──────── Records for the task ────────

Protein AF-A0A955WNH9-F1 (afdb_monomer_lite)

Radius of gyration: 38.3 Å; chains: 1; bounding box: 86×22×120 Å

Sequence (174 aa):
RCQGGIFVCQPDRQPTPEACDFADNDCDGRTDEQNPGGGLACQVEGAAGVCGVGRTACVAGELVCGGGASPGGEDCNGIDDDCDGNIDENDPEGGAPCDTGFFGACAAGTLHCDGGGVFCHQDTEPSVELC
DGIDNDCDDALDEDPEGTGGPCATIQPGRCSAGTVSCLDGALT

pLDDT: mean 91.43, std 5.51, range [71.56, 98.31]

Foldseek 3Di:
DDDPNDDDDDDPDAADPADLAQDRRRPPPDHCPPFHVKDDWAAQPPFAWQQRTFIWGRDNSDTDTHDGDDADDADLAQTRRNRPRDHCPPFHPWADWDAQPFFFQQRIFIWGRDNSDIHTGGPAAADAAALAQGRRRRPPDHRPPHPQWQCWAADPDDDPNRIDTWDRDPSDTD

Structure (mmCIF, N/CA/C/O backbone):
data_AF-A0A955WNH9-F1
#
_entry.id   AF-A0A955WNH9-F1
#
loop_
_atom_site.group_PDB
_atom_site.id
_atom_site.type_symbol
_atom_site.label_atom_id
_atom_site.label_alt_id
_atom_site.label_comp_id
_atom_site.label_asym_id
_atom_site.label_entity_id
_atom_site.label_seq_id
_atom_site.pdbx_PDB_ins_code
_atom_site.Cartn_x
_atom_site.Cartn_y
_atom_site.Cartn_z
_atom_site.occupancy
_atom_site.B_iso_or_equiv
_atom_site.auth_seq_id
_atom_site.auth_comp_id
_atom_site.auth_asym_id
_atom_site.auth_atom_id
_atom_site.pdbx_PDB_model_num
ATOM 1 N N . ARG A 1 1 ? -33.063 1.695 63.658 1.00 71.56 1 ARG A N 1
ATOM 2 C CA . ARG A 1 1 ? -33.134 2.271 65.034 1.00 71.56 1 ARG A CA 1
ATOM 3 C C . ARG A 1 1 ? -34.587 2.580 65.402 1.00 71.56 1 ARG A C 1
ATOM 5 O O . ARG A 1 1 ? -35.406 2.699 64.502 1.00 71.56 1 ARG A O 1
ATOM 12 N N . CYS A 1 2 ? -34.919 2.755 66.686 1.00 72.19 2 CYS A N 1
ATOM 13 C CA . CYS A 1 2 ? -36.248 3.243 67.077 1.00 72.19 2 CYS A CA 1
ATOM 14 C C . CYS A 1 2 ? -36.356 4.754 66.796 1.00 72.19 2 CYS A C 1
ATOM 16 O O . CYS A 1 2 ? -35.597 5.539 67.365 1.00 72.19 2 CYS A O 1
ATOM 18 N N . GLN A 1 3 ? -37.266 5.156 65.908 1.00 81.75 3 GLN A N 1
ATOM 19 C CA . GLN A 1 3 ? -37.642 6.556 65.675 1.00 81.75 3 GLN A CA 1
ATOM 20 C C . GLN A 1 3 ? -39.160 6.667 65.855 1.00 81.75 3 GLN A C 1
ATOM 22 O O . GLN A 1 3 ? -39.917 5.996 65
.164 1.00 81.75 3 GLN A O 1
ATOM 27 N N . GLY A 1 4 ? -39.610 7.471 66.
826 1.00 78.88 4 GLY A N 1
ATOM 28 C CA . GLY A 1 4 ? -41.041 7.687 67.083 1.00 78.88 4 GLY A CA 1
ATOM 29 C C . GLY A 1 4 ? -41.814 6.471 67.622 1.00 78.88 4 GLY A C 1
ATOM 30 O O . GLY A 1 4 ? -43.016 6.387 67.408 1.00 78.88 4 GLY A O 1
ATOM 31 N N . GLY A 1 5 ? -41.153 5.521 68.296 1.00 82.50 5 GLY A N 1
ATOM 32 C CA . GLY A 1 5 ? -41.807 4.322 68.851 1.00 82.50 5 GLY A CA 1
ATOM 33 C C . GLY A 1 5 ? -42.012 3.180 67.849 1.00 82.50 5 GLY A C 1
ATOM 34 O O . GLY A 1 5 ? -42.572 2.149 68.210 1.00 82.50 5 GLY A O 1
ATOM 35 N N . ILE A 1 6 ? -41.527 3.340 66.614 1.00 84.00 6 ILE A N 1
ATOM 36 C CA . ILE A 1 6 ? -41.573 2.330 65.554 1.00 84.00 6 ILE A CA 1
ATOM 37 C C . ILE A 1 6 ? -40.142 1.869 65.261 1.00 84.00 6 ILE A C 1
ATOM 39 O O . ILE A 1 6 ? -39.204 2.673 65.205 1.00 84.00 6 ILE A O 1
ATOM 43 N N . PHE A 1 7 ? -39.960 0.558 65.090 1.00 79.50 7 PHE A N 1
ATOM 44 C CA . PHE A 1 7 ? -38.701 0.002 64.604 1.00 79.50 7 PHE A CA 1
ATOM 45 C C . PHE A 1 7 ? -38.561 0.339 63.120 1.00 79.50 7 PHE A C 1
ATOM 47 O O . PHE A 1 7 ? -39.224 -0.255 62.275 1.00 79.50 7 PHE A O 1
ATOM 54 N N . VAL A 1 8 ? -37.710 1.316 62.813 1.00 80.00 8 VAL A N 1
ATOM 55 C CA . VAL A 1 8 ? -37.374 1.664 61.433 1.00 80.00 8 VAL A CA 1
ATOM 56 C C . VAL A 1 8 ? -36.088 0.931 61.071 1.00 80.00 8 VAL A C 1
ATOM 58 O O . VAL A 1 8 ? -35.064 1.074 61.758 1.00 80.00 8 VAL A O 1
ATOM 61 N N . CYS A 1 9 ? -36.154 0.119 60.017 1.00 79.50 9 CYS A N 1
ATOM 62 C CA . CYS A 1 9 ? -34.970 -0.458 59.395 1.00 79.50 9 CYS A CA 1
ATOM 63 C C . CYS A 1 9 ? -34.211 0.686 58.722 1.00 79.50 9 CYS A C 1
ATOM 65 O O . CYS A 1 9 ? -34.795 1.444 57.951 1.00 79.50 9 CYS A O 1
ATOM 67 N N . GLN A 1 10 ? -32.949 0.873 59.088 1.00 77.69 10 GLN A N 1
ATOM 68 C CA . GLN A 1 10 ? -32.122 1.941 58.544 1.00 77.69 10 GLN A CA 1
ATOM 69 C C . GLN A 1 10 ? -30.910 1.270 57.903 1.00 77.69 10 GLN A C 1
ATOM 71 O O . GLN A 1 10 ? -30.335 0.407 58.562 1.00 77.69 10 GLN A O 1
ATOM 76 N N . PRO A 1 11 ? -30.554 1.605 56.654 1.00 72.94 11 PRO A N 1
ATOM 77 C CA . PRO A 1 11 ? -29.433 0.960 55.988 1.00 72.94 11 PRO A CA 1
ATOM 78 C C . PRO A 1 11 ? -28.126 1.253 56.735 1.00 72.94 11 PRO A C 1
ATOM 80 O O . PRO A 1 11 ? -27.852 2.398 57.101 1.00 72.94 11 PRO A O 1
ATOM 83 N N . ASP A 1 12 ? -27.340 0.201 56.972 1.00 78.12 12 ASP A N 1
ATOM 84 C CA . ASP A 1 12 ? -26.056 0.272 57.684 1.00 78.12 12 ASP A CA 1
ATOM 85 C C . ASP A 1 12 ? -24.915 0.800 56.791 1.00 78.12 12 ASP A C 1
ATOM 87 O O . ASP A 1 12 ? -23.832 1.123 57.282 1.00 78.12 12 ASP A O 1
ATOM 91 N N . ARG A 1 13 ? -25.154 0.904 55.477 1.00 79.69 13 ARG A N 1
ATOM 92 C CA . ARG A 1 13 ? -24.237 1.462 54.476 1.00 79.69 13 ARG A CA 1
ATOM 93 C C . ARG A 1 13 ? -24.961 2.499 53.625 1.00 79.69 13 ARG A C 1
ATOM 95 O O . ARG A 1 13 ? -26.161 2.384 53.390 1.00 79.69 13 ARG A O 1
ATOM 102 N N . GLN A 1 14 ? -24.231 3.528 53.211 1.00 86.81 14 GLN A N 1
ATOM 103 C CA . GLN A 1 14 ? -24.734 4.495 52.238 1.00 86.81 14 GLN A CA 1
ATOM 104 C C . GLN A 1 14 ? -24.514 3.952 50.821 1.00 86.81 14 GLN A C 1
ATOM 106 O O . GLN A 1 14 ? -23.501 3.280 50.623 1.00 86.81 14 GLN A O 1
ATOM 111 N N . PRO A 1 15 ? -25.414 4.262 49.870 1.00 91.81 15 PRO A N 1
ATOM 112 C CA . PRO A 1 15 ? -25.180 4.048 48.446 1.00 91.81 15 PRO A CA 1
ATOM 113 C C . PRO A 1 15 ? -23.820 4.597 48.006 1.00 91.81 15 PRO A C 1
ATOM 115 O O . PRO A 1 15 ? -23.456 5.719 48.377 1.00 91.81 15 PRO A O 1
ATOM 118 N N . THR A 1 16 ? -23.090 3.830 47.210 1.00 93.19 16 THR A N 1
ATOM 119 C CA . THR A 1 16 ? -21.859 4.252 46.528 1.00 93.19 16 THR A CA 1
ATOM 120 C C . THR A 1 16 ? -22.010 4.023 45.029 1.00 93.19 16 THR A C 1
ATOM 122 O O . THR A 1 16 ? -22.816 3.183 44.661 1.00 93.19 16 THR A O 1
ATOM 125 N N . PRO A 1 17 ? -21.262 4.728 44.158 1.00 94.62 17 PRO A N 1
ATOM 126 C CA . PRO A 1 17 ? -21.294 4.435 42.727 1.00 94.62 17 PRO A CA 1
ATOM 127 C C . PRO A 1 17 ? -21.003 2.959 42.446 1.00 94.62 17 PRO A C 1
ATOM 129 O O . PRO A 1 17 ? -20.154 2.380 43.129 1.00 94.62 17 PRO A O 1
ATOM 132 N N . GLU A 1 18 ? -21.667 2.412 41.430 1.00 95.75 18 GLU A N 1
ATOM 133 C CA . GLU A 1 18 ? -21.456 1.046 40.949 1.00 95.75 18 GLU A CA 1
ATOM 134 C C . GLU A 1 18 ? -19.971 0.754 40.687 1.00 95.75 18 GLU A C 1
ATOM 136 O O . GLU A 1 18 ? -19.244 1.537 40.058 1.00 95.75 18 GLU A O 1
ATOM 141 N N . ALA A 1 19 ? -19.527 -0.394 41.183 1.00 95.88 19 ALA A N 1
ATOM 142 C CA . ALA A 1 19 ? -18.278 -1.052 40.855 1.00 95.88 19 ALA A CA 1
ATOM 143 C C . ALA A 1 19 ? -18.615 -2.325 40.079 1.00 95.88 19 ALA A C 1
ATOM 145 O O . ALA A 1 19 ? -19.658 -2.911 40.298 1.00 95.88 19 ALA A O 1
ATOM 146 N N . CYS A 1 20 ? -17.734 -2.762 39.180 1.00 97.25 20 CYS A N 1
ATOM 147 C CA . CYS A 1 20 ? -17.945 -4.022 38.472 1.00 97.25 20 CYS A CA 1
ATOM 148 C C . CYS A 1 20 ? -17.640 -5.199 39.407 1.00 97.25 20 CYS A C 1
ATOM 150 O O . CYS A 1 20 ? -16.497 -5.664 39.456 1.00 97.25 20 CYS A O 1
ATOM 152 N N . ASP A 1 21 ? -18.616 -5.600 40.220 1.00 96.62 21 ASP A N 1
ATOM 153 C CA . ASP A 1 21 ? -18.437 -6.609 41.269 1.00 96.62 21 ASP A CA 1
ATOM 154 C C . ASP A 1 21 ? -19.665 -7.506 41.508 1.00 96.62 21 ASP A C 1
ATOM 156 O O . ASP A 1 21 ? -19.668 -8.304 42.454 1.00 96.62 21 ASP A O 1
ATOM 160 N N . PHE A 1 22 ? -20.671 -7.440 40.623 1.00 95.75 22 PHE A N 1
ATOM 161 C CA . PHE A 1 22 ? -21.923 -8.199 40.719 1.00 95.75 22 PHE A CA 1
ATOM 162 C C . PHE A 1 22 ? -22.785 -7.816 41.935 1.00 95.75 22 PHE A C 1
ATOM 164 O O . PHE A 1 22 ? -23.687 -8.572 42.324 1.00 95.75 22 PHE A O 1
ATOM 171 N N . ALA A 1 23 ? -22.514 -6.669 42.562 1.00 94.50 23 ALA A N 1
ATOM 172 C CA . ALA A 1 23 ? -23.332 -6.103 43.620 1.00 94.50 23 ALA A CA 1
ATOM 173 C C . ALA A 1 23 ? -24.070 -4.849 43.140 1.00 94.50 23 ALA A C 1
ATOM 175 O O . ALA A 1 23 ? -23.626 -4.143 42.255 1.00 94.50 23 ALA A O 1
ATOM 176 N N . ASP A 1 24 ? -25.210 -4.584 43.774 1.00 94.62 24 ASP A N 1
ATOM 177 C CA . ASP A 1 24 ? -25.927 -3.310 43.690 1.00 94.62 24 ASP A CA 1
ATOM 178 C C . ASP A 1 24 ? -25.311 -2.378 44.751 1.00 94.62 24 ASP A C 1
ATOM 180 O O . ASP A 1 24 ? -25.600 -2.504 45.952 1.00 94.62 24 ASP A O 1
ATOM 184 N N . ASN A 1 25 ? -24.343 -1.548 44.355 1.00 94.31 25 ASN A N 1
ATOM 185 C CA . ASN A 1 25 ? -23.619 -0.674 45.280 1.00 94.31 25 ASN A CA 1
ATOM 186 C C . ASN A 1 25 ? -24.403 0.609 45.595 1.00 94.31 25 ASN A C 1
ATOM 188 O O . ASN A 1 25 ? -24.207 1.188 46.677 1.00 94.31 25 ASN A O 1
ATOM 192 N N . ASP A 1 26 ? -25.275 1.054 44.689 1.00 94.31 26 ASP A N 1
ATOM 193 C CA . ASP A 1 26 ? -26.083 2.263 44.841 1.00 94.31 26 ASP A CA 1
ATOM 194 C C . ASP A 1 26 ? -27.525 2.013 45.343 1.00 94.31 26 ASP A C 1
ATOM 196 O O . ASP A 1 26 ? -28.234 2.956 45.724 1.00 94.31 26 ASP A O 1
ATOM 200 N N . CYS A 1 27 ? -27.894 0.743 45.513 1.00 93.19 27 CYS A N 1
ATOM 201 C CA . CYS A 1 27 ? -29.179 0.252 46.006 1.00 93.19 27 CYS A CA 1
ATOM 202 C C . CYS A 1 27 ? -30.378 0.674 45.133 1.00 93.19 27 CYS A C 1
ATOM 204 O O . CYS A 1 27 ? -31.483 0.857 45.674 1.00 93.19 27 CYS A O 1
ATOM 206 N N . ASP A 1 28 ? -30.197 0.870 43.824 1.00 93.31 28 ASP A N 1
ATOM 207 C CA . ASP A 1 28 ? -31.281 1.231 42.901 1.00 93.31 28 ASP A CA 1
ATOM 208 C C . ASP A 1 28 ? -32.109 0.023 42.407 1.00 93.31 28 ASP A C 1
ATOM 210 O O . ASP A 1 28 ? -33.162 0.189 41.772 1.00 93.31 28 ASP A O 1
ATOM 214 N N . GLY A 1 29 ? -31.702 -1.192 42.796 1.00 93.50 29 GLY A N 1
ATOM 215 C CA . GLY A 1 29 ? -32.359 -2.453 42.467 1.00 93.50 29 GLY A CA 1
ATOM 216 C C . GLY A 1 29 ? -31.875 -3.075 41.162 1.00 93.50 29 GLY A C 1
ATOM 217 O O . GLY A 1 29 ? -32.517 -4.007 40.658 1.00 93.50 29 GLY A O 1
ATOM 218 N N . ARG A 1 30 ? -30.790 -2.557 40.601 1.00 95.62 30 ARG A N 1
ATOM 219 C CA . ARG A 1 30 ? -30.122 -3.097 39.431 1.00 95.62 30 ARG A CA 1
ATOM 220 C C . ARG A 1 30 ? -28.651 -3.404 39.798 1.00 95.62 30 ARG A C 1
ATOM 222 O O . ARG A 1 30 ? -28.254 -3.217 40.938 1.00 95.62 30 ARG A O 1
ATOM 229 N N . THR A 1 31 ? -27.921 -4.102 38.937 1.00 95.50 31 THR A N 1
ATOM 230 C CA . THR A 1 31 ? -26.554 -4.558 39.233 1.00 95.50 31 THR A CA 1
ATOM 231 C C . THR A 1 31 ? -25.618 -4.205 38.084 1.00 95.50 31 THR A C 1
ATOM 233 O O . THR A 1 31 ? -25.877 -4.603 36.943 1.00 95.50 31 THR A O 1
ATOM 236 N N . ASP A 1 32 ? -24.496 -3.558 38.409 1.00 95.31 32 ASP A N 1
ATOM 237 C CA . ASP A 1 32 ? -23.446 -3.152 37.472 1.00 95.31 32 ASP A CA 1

────────

▶ [Your objective]: Everything from the line with "ATOM 56 C C" through the line with "ATOM 102 N N" in the listing above must be retyped exactly, with nothing added.

▶ [Response for this exercise]:
ATOM 56 C C . VAL A 1 8 ? -36.088 0.931 61.071 1.00 80.00 8 VAL A C 1
ATOM 58 O O . VAL A 1 8 ? -35.064 1.074 61.758 1.00 80.00 8 VAL A O 1
ATOM 61 N N . CYS A 1 9 ? -36.154 0.119 60.017 1.00 79.50 9 CYS A N 1
ATOM 62 C CA . CYS A 1 9 ? -34.970 -0.458 59.395 1.00 79.50 9 CYS A CA 1
ATOM 63 C C . CYS A 1 9 ? -34.211 0.686 58.722 1.00 79.50 9 CYS A C 1
ATOM 65 O O . CYS A 1 9 ? -34.795 1.444 57.951 1.00 79.50 9 CYS A O 1
ATOM 67 N N . GLN A 1 10 ? -32.949 0.873 59.088 1.00 77.69 10 GLN A N 1
ATOM 68 C CA . GLN A 1 10 ? -32.122 1.941 58.544 1.00 77.69 10 GLN A CA 1
ATOM 69 C C . GLN A 1 10 ? -30.910 1.270 57.903 1.00 77.69 10 GLN A C 1
ATOM 71 O O . GLN A 1 10 ? -30.335 0.407 58.562 1.00 77.69 10 GLN A O 1
ATOM 76 N N . PRO A 1 11 ? -30.554 1.605 56.654 1.00 72.94 11 PRO A N 1
ATOM 77 C CA . PRO A 1 11 ? -29.433 0.960 55.988 1.00 72.94 11 PRO A CA 1
ATOM 78 C C . PRO A 1 11 ? -28.126 1.253 56.735 1.00 72.94 11 PRO A C 1
ATOM 80 O O . PRO A 1 11 ? -27.852 2.398 57.101 1.00 72.94 11 PRO A O 1
ATOM 83 N N . ASP A 1 12 ? -27.340 0.201 56.972 1.00 78.12 12 ASP A N 1
ATOM 84 C CA . ASP A 1 12 ? -26.056 0.272 57.684 1.00 78.12 12 ASP A CA 1
ATOM 85 C C . ASP A 1 12 ? -24.915 0.800 56.791 1.00 78.12 12 ASP A C 1
ATOM 87 O O . ASP A 1 12 ? -23.832 1.123 57.282 1.00 78.12 12 ASP A O 1
ATOM 91 N N . ARG A 1 13 ? -25.154 0.904 55.477 1.00 79.69 13 ARG A N 1
ATOM 92 C CA . ARG A 1 13 ? -24.237 1.462 54.476 1.00 79.69 13 ARG A CA 1
ATOM 93 C C . ARG A 1 13 ? -24.961 2.499 53.625 1.00 79.69 13 ARG A C 1
ATOM 95 O O . ARG A 1 13 ? -26.161 2.384 53.390 1.00 79.69 13 ARG A O 1
ATOM 102 N N . GLN A 1 14 ? -24.231 3.528 53.211 1.00 86.81 14 GLN A N 1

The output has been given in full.